API,Core: Support Conditional Commits
Context
Adds support for committing changes to an iceberg table based on whether or not a condition is true at commit time. Not before the commit. Not after the commit. AT commit time.
This is useful in scenarios where users need a robust guard against potential concurrent commits. For example, some use cases require maintaining a monotonically increasing watermark in the snapshot properties. Our recently released iceberg-kafka-connect connector does this however it can only do this on a best-effort basis because Iceberg does not offer any API for expressing conditional commits. As a result, there is a risk of duplicate-file-appends there. This PR would enable closing that loophole.
For more history/context/usecases, please see the discussion in https://github.com/apache/iceberg/issues/6514.

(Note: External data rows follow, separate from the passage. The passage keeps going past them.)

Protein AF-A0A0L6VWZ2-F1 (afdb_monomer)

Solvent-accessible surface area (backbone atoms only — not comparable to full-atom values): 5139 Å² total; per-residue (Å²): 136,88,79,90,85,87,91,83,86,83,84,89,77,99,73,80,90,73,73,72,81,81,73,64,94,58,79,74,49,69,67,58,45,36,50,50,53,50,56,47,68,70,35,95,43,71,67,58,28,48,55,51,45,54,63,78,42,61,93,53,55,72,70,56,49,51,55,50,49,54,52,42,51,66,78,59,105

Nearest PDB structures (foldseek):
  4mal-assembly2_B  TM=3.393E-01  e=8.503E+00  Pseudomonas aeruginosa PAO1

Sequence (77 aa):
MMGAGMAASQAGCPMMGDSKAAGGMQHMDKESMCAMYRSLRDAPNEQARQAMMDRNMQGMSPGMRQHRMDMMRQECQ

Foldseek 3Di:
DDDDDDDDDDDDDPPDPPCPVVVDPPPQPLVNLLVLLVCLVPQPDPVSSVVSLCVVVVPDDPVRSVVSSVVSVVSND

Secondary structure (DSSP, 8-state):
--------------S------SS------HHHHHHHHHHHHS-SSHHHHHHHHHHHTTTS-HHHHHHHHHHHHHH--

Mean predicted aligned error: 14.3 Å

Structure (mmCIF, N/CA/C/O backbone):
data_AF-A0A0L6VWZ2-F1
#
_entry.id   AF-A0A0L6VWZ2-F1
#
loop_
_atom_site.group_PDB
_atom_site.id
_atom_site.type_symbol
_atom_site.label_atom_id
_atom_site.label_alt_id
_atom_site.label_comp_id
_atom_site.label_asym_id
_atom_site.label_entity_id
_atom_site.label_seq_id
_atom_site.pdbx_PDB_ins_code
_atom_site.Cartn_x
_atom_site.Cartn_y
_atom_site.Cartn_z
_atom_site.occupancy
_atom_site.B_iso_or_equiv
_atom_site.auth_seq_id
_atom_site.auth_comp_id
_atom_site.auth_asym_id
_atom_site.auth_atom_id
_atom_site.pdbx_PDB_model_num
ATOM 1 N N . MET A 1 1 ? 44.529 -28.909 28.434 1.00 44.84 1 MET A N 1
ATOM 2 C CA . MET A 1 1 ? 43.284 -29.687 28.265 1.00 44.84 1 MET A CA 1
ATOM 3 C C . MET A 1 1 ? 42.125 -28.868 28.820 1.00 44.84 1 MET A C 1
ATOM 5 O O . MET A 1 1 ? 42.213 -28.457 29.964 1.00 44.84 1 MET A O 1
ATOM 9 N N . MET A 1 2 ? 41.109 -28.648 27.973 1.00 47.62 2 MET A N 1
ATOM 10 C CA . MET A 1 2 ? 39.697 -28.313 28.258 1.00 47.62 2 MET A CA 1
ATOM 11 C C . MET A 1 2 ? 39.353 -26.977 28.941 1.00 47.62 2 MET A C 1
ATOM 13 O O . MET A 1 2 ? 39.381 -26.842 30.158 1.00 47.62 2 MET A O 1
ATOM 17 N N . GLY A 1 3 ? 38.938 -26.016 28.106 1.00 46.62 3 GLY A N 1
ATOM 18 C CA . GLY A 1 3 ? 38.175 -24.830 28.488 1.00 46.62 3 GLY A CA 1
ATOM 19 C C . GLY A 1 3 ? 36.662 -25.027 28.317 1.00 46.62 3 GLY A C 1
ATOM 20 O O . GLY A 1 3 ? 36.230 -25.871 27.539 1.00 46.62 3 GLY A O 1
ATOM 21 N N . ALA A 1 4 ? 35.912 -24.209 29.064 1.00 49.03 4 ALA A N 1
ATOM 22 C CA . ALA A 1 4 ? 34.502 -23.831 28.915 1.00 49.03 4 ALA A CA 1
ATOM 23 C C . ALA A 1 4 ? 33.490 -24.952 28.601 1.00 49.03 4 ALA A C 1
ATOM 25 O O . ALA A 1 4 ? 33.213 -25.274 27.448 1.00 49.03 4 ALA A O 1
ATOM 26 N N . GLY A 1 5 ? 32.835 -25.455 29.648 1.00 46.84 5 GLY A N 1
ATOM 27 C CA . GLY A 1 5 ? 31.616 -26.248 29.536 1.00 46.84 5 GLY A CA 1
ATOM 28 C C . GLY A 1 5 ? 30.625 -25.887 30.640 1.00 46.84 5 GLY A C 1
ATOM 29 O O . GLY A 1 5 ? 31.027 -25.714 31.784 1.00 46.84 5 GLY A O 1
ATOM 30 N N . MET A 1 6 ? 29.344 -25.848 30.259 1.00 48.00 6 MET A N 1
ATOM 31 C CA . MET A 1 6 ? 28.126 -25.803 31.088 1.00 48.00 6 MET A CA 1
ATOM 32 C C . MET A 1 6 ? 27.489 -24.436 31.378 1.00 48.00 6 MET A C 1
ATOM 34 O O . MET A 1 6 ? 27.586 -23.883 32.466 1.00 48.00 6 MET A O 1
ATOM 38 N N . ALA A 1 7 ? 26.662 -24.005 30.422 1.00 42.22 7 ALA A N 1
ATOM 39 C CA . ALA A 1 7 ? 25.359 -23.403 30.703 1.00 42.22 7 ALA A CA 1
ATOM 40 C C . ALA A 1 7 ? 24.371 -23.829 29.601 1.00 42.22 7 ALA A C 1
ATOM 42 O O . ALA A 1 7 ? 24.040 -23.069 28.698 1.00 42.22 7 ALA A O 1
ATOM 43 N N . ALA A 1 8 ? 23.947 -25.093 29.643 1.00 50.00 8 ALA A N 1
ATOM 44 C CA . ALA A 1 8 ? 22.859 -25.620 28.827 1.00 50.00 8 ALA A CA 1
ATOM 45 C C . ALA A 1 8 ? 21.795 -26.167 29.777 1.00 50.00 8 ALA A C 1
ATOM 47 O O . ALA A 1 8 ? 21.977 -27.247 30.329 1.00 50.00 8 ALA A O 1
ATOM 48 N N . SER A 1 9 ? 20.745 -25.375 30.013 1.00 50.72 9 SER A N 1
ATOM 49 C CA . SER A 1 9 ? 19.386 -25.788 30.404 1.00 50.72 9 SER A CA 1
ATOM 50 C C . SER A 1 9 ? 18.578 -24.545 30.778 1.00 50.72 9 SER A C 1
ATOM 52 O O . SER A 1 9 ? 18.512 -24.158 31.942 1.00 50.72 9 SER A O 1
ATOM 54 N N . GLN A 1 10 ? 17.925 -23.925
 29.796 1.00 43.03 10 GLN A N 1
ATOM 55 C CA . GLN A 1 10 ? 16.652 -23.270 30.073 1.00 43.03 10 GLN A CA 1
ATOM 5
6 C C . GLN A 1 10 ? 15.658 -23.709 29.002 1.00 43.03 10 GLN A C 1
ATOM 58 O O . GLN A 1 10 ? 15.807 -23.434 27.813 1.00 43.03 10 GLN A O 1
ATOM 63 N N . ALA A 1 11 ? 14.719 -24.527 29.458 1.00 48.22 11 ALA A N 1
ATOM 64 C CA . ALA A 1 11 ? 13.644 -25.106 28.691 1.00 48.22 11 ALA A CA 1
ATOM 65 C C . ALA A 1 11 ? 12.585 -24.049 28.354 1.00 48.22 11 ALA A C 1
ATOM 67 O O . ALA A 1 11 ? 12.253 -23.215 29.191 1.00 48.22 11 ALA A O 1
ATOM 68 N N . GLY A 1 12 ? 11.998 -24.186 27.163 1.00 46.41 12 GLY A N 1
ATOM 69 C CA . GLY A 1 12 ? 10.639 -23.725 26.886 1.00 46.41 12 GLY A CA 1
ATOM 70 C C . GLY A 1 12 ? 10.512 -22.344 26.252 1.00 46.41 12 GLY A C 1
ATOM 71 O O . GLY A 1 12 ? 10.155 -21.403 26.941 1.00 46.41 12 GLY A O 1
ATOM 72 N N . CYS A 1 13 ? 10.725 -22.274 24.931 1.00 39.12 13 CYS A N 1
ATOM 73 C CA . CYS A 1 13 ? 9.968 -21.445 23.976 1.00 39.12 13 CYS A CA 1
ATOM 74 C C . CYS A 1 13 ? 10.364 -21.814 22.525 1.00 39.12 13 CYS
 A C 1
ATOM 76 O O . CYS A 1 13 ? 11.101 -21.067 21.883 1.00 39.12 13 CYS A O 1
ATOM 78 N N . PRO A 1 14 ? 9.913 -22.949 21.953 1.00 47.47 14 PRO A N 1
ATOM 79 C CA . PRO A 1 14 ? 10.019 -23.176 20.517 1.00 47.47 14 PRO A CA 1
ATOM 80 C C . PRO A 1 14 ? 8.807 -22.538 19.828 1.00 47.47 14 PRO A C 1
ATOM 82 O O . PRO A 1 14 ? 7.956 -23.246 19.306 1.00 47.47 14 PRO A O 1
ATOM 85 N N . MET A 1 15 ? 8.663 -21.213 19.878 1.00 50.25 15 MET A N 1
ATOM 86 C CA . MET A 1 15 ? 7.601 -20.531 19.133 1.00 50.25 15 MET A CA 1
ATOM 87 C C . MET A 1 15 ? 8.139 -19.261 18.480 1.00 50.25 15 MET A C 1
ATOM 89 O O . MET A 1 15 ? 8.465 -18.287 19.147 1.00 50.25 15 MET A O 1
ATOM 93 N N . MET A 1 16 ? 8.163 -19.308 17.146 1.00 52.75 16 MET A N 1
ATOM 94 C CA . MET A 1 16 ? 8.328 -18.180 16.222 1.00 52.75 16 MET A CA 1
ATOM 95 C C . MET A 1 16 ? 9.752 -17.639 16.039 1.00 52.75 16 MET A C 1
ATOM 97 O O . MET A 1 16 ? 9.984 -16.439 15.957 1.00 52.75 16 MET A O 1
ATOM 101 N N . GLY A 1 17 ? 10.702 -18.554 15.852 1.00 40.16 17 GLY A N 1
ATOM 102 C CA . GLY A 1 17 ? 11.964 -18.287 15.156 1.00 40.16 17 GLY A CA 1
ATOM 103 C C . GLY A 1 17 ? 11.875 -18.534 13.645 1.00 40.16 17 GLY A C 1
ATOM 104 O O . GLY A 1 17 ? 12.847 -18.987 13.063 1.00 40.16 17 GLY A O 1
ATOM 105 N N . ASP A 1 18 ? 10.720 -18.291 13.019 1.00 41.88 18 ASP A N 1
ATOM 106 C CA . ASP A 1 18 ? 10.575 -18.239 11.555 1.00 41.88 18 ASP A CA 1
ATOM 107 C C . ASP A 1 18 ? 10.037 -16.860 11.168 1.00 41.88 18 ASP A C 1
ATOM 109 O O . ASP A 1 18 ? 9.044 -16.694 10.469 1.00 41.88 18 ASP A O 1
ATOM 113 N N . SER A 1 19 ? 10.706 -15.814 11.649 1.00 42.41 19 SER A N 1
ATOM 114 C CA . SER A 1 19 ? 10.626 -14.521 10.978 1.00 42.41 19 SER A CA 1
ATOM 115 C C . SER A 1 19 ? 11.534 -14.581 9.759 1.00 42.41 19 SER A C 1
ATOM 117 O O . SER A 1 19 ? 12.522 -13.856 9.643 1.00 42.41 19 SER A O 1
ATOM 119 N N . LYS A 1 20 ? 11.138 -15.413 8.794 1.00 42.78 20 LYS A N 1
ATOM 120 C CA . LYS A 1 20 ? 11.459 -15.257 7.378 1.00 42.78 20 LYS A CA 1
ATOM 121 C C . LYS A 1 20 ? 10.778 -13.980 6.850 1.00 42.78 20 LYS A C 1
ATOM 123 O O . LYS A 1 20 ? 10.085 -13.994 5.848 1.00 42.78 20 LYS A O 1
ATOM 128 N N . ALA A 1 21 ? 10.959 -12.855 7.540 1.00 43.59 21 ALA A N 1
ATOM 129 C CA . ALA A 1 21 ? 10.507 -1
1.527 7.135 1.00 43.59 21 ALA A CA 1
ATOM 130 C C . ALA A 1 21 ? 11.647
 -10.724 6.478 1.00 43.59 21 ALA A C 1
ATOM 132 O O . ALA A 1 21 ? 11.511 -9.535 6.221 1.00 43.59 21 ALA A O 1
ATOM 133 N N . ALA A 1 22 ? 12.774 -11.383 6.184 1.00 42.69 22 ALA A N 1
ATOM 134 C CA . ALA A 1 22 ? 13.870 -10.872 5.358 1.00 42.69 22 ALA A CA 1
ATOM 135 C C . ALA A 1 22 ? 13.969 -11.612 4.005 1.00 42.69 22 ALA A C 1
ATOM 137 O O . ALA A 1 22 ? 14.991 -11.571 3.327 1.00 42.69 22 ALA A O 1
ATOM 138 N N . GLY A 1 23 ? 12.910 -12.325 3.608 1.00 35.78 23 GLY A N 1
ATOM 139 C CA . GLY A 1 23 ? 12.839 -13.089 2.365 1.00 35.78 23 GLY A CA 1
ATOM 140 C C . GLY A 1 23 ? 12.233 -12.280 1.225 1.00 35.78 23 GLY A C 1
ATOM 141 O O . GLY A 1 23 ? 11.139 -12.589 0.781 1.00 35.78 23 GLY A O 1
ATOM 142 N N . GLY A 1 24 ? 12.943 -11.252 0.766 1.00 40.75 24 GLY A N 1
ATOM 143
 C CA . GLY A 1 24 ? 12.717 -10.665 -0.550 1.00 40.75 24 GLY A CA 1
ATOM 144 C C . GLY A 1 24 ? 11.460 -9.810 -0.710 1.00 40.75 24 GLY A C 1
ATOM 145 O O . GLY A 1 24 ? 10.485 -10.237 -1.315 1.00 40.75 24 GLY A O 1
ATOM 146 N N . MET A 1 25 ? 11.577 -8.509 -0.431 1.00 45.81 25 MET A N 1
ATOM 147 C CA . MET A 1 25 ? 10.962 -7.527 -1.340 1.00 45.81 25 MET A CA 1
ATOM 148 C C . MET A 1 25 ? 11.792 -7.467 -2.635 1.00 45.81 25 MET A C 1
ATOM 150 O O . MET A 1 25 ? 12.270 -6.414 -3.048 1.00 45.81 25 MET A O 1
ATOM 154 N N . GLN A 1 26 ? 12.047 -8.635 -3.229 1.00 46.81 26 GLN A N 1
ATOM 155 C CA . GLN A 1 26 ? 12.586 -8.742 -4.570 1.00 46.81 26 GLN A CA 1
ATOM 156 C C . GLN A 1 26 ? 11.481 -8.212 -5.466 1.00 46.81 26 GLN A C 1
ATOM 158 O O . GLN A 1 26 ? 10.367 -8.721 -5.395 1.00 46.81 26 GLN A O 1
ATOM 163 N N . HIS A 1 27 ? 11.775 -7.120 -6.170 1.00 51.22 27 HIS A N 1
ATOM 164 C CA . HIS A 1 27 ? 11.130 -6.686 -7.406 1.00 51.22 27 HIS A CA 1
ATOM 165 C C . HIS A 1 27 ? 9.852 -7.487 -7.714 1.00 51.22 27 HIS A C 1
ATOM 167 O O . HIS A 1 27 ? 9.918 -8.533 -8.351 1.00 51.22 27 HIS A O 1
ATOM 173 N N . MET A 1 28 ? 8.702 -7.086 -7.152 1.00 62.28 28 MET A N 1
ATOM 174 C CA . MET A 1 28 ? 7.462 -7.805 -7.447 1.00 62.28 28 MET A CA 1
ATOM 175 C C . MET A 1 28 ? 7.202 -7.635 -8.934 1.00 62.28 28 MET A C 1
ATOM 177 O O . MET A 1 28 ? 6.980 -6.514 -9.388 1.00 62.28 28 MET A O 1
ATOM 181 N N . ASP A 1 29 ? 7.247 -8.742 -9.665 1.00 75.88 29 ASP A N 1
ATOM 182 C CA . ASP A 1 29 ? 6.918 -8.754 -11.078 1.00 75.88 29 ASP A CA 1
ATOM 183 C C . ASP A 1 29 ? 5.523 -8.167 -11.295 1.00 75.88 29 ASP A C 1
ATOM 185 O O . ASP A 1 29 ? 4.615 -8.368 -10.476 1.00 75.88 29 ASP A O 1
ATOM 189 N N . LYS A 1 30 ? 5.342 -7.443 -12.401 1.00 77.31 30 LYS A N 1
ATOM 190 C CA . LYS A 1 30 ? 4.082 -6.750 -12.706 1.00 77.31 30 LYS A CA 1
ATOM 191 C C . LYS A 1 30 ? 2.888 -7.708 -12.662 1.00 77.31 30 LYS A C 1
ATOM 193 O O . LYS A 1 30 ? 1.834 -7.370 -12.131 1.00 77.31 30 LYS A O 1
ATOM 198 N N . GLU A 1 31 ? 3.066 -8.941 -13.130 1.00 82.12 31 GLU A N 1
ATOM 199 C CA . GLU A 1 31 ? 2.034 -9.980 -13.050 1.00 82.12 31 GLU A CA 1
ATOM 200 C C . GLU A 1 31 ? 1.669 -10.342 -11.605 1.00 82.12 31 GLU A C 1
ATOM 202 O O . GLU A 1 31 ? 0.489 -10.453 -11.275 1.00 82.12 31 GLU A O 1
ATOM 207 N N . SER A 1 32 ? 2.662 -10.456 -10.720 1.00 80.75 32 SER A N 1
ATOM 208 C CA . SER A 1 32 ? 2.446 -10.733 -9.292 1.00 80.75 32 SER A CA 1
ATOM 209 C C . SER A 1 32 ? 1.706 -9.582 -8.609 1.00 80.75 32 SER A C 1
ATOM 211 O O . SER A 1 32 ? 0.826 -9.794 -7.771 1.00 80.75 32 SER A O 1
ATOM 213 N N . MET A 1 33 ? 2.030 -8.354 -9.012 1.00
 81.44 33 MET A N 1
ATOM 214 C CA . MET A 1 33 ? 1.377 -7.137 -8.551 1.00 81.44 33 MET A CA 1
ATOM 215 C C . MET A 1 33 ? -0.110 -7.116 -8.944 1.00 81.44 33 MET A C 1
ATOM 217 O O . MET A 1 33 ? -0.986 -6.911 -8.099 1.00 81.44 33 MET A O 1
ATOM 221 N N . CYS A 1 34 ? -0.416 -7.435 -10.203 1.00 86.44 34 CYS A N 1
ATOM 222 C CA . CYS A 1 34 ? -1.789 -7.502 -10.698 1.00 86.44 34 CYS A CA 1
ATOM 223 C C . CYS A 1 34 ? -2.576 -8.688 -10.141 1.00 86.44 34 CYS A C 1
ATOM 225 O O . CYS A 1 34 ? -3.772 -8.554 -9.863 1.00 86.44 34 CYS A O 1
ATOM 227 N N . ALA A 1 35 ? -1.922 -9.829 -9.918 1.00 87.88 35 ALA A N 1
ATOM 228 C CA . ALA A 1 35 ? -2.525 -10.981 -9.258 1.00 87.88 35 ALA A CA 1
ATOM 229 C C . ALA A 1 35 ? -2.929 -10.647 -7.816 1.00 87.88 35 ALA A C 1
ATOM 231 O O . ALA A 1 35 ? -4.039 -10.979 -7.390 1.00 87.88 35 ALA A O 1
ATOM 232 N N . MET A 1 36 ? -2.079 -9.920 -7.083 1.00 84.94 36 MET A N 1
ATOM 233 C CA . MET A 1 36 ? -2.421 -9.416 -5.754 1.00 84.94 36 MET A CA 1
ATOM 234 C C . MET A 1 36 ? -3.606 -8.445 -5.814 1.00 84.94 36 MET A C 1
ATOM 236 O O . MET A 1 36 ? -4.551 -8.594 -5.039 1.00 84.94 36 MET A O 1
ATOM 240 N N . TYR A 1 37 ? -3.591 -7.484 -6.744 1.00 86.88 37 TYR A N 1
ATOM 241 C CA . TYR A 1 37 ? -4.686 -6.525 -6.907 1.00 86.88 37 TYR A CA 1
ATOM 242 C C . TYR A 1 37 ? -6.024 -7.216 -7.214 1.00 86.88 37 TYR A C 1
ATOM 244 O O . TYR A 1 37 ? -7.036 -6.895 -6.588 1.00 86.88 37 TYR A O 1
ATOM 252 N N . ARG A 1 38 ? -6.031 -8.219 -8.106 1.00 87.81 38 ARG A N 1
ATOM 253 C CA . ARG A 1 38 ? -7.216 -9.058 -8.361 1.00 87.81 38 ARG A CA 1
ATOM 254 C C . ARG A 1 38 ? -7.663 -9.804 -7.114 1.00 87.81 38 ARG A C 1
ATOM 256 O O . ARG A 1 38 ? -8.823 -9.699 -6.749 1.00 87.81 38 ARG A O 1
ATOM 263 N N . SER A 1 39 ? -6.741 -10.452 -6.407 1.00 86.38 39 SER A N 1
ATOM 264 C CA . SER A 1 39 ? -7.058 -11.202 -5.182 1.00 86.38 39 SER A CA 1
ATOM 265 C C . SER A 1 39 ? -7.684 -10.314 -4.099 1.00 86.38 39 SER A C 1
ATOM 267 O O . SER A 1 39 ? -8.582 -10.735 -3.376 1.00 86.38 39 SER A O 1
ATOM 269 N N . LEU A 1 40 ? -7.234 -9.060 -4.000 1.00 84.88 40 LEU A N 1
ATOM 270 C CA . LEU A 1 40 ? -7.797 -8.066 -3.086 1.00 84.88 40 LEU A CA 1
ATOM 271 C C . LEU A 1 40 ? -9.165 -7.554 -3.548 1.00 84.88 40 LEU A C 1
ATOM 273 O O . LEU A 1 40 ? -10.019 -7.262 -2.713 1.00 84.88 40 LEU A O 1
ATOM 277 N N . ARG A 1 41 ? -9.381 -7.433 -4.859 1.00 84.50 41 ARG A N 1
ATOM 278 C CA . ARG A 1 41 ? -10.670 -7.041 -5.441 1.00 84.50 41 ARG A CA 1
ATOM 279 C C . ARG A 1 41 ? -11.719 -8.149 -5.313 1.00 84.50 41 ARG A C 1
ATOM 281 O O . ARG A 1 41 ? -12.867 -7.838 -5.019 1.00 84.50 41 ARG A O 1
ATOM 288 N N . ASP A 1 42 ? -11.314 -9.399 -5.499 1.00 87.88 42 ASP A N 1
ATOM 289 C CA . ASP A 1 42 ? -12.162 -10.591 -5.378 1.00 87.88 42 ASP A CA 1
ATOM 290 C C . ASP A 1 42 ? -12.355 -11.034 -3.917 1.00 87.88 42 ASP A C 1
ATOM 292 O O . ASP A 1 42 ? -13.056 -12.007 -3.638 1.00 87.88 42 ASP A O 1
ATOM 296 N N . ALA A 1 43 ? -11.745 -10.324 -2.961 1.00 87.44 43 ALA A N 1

Incidentally, Delta (the competing table format) offers a similar feature albeit through a much more narrow API: https://github.com/delta-io/delta/blob/master/PROTOCOL.md#transaction-identifiers
API design
We need to introduce a new API to allow users to declare the conditions under which a commit is allowed to proceed or not. There are two main options here:
- Add a new
void commitIf(List<Validation> validations)method to thePendingUpdateinterface.- See latest commit for implementation
- This offers a fluent-style API
- Add a new
void validate(List<Validation> validations)method to thePendingUpdateinterface.- See first commit for implementation
- I feel this is simpler but the API is not as fluent as option 1 which some reviewers raised concerns about
Note
- Please don't be put off by the size of the PR; 90% of it is purely tests.
@fqaiser94 I added a comment to the issue regarding the motivation use cases: https://github.com/apache/iceberg/issues/6514#issuecomment-1444388008.
@stevenzwu sorry, I've responded in the issue now, let's continue the conversation there.
All comments have been addressed. This is now ready for a second round of reviews.
Sorry @nastra @jackye1995, I didn't mean to remove you both as reviewers. For some reason, the UI won't even let me add you folks back as reviewers 😵💫 Please feel free to add yourselves back as reviewers.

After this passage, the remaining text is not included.